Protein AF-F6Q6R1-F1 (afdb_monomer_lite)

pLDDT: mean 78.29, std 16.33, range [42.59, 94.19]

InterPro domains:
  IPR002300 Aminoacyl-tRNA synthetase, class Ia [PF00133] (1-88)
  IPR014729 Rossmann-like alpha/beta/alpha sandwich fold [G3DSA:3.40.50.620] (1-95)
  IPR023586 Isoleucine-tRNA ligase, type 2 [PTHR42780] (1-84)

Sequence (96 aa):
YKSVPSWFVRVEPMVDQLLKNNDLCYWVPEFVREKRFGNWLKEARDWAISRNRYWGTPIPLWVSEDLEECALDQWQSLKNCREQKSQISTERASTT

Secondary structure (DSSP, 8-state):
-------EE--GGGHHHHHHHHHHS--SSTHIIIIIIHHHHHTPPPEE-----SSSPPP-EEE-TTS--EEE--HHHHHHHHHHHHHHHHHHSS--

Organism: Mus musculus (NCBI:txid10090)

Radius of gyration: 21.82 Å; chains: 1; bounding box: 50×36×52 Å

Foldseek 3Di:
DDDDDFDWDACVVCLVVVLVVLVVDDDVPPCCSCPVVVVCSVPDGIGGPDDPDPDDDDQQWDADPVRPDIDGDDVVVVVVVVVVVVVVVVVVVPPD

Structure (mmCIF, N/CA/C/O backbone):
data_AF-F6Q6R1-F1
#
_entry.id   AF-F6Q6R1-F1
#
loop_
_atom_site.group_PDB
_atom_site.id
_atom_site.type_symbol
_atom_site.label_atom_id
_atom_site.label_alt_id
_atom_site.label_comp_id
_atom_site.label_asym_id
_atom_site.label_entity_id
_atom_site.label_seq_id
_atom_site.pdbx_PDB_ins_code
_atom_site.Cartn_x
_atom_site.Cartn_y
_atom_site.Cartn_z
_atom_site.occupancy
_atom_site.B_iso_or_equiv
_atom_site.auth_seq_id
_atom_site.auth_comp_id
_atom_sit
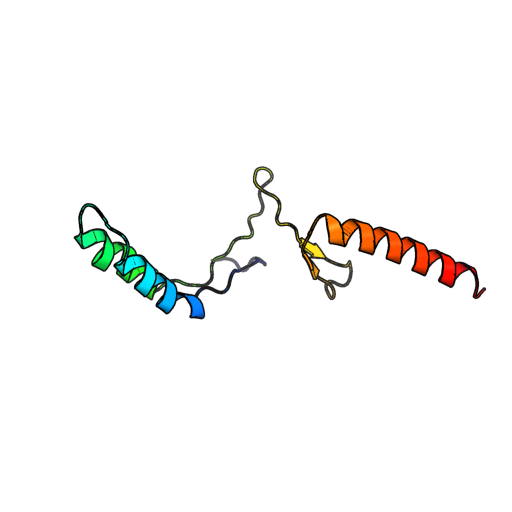e.auth_asym_id
_atom_site.auth_atom_id
_atom_site.pdbx_PDB_model_num
ATOM 1 N N . TYR A 1 1 ? -7.516 8.445 -17.559 1.00 69.88 1 TYR A N 1
ATOM 2 C CA . TYR A 1 1 ? -6.546 7.378 -17.234 1.00 69.88 1 TYR A CA 1
ATOM 3 C C . TYR A 1 1 ? -5.787 6.996 -18.495 1.00 69.88 1 TYR A C 1
ATOM 5 O O . TYR A 1 1 ? -6.403 6.972 -19.551 1.00 69.88 1 TYR A O 1
ATOM 13 N N . LYS A 1 2 ? -4.472 6.755 -18.407 1.00 81.75 2 LYS A N 1
ATOM 14 C CA . LYS A 1 2 ? -3.626 6.315 -19.532 1.00 81.75 2 LYS A CA 1
ATOM 15 C C . LYS A 1 2 ? -2.995 4.972 -19.170 1.00 81.75 2 LYS A C 1
ATOM 17 O O . LYS A 1 2 ? -2.510 4.826 -18.051 1.00 81.75 2 LYS A O 1
ATOM 22 N N . SER A 1 3 ? -3.001 4.020 -20.097 1.00 84.12 3 SER A N 1
ATOM 23 C CA . SER A 1 3 ? -2.309 2.743 -19.932 1.00 84.12 3 SER A CA 1
ATOM 24 C C . SER A 1 3 ? -0.804 2.963 -20.054 1.00 84.12 3 SER A C 1
ATOM 26 O O . SER A 1 3 ? -0.308 3.373 -21.105 1.00 84.12 3 SER A O 1
ATOM 28 N N . VAL A 1 4 ? -0.083 2.716 -18.967 1.00 87.69 4 VAL A N 1
ATOM 29 C CA . VAL A 1 4 ? 1.379 2.742 -18.921 1.00 87.69 4 VAL A CA 1
ATOM 30 C C . VAL A 1 4 ? 1.814 1.431 -18.271 1.00 87.69 4 VAL A C 1
ATOM 32 O O . VAL A 1 4 ? 1.226 1.070 -17.247 1.00 87.69 4 VAL A O 1
ATOM 35 N N . PRO A 1 5 ? 2.793 0.701 -18.836 1.00 86.12 5 PRO A N 1
ATOM 36 C CA . PRO A 1 5 ? 3.307 -0.503 -18.197 1.00 86.12 5 PRO A CA 1
ATOM 37 C C . PRO A 1 5 ? 3.841 -0.154 -16.806 1.00 86.12 5 PRO A C 1
ATOM 39 O O . PRO A 1 5 ? 4.492 0.874 -16.605 1.00 86.12 5 PRO A O 1
ATOM 42 N N . SER A 1 6 ? 3.496 -0.965 -15.813 1.00 88.31 6 SER A N 1
ATOM 43 C CA . SER A 1 6 ? 3.871 -0.746 -14.419 1.00 88.31 6 SER A CA 1
ATOM 44 C C . SER A 1 6 ? 3.976 -2.078 -13.691 1.00 88.31 6 SER A C 1
ATOM 46 O O . SER A 1 6 ? 3.292 -3.036 -14.037 1.00 88.31 6 SER A O 1
ATOM 48 N N . TRP A 1 7 ? 4.831 -2.121 -12.678 1.00 88.25 7 TRP A N 1
ATOM 49 C CA . TRP A 1 7 ? 4.973 -3.246 -11.767 1.00 88.25 7 TRP A CA 1
ATOM 50 C C . TRP A 1 7 ? 3.992 -3.099 -10.609 1.00 88.25 7 TRP A C 1
ATOM 52 O O . TRP A 1 7 ? 3.915 -2.035 -9.978 1.00 88.25 7 TRP A O 1
ATOM 62 N N . PHE A 1 8 ? 3.275 -4.182 -10.326 1.00 90.56 8 PHE A N 1
ATOM 63 C CA . PHE A 1 8 ? 2.255 -4.253 -9.290 1.00 90.56 8 PHE A CA 1
ATOM 64 C C . PHE A 1 8 ? 2.604 -5.334 -8.273 1.00 90.56 8 PHE A C 1
ATOM 66 O O . PHE A 1 8 ? 3.106 -6.398 -8.632 1.00 90.56 8 PHE A O 1
ATOM 73 N N . VAL A 1 9 ? 2.309 -5.068 -7.005 1.00 91.12 9 VAL A N 1
ATOM 74 C CA . VAL A 1 9 ? 2.246 -6.106 -5.975 1.00 91.12 9 VAL A CA 1
ATOM 75 C C . VAL A 1 9 ? 0.802 -6.545 -5.828 1.00 91.12 9 VAL A C 1
ATOM 77 O O . VAL A 1 9 ? -0.095 -5.708 -5.711 1.00 91.12 9 VAL A O 1
ATOM 80 N N . ARG A 1 10 ? 0.602 -7.864 -5.832 1.00 91.12 10 ARG A N 1
ATOM 81 C CA . ARG A 1 10 ? -0.705 -8.490 -5.663 1.00 91.12 10 ARG A CA 1
ATOM 82 C C . ARG A 1 10 ? -1.152 -8.371 -4.208 1.00 91.12 10 ARG A C 1
ATOM 84 O O . ARG A 1 10 ? -0.583 -9.037 -3.345 1.00 91.12 10 ARG A O 1
ATOM 91 N N . VAL A 1 11 ? -2.152 -7.531 -3.948 1.00 91.31 11 VAL A N 1
ATOM 92 C CA . VAL A 1 11 ? -2.632 -7.220 -2.587 1.00 91.31 11 VAL A CA 1
ATOM 93 C C . VAL A 1 11 ? -3.977 -7.876 -2.292 1.00 91.31 11 VAL A C 1
ATOM 95 O O . VAL A 1 11 ? -4.213 -8.236 -1.143 1.00 91.31 11 VAL A O 1
ATOM 98 N N . GLU A 1 12 ? -4.813 -8.122 -3.305 1.00 89.19 12 GLU A N 1
ATOM 99 C CA . GLU A 1 12 ? -6.160 -8.697 -3.139 1.00 89.19 12 GLU A CA 1
ATOM 100 C C . GLU A 1 12 ? -6.229 -9.937 -2.212 1.00 89.19 12 GLU A C 1
ATOM 102 O O . GLU A 1 12 ? -7.031 -9.926 -1.279 1.00 89.19 12 GLU A O 1
ATOM 107 N N . PRO A 1 13 ? -5.370 -10.973 -2.342 1.00 91.94 13 PRO A N 1
ATOM 108 C CA . PRO A 1 13 ? -5.423 -12.137 -1.450 1.00 91.94 13 PRO A CA 1
ATOM 109 C C . PRO A 1 13 ? -4.873 -11.866 -0.039 1.00 91.94 13 PRO A C 1
ATOM 111 O O . PRO A 1 13 ? -5.065 -12.679 0.860 1.00 91.94 13 PRO A O 1
ATOM 114 N N . MET A 1 14 ? -4.159 -10.757 0.169 1.00 92.25 14 MET A N 1
ATOM 115 C CA . MET A 1 14 ? -3.578 -10.390 1.465 1.00 92.25 14 MET A CA 1
ATOM 116 C C . MET A 1 14 ? -4.535 -9.533 2.306 1.00 92.25 14 MET A C 1
ATOM 118 O O . MET A 1 14 ? -4.280 -9.340 3.495 1.00 92.25 14 MET A O 1
ATOM 122 N N . VAL A 1 15 ? -5.639 -9.041 1.729 1.00 92.19 15 VAL A N 1
ATOM 123 C CA . VAL A 1 15 ? -6.594 -8.137 2.394 1.00 92.19 15 VAL A CA 1
ATOM 124 C C . VAL A 1 15 ? -7.128 -8.720 3.704 1.00 92.19 15 VAL A C 1
ATOM 126 O O . VAL A 1 15 ? -7.100 -8.038 4.728 1.00 92.19 15 VAL A O 1
ATOM 129 N N . ASP A 1 16 ? -7.520 -9.994 3.719 1.00 92.62 16 ASP A N 1
ATOM 130 C CA . ASP A 1 16 ? -8.041 -10.649 4.927 1.00 92.62 16 ASP A CA 1
ATOM 131 C C . ASP A 1 16 ? -7.010 -10.693 6.061 1.00 92.62 16 ASP A C 1
ATOM 133 O O . ASP A 1 16 ? -7.345 -10.524 7.237 1.00 92.62 16 ASP A O 1
ATOM 137 N N . GLN A 1 17 ? -5.736 -10.907 5.721 1.00 94.19 17 GLN A N 1
ATOM 138 C CA . GLN A 1 17 ? -4.648 -10.907 6.696 1.00 94.19 17 GLN A CA 1
ATOM 139 C C . GLN A 1 17 ? -4.369 -9.491 7.210 1.00 94.19 17 GLN A C 1
ATOM 141 O O . GLN A 1 17 ? -4.139 -9.304 8.404 1.00 94.19 17 GLN A O 1
ATOM 146 N N . LEU A 1 18 ? -4.423 -8.490 6.329 1.00 92.31 18 LEU A N 1
ATOM 147 C CA . LEU A 1 18 ? -4.239 -7.087 6.692 1.00 92.31 18 LEU A CA 1
ATOM 148 C C . LEU A 1 18 ? -5.345 -6.593 7.630 1.00 92.31 18 LEU A C 1
ATOM 150 O O . LEU A 1 18 ? -5.040 -5.898 8.596 1.00 92.31 18 LEU A O 1
ATOM 154 N N . LEU A 1 19 ? -6.599 -6.991 7.400 1.00 92.88 19 LEU A N 1
ATOM 155 C CA . LEU A 1 19 ? -7.722 -6.661 8.281 1.00 92.88 19 LEU A CA 1
ATOM 156 C C . LEU A 1 19 ? -7.550 -7.280 9.673 1.00 92.88 19 LEU A C 1
ATOM 158 O O . LEU A 1 19 ? -7.622 -6.559 10.665 1.00 92.88 19 LEU A O 1
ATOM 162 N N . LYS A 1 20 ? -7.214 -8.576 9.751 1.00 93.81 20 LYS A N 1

+ + +

* [EXERCISE OBJECTIVE] The answer is the run of lines that starts at the one containing "ATOM 137 N N" and ends at the last line of the material, reproduced exactly.

* [REPLY TO THE TASK]
ATOM 137 N N . GLN A 1 17 ? -5.736 -10.907 5.721 1.00 94.19 17 GLN A N 1
ATOM 138 C CA . GLN A 1 17 ? -4.648 -10.907 6.696 1.00 94.19 17 GLN A CA 1
ATOM 139 C C . GLN A 1 17 ? -4.369 -9.491 7.210 1.00 94.19 17 GLN A C 1
ATOM 141 O O . GLN A 1 17 ? -4.139 -9.304 8.404 1.00 94.19 17 GLN A O 1
ATOM 146 N N . LEU A 1 18 ? -4.423 -8.490 6.329 1.00 92.31 18 LEU A N 1
ATOM 147 C CA . LEU A 1 18 ? -4.239 -7.087 6.692 1.00 92.31 18 LEU A CA 1
ATOM 148 C C . LEU A 1 18 ? -5.345 -6.593 7.630 1.00 92.31 18 LEU A C 1
ATOM 150 O O . LEU A 1 18 ? -5.040 -5.898 8.596 1.00 92.31 18 LEU A O 1
ATOM 154 N N . LEU A 1 19 ? -6.599 -6.991 7.400 1.00 92.88 19 LEU A N 1
ATOM 155 C CA . LEU A 1 19 ? -7.722 -6.661 8.281 1.00 92.88 19 LEU A CA 1
ATOM 156 C C . LEU A 1 19 ? -7.550 -7.280 9.673 1.00 92.88 19 LEU A C 1
ATOM 158 O O . LEU A 1 19 ? -7.622 -6.559 10.665 1.00 92.88 19 LEU A O 1
ATOM 162 N N . LYS A 1 20 ? -7.214 -8.576 9.751 1.00 93.81 20 LYS A N 1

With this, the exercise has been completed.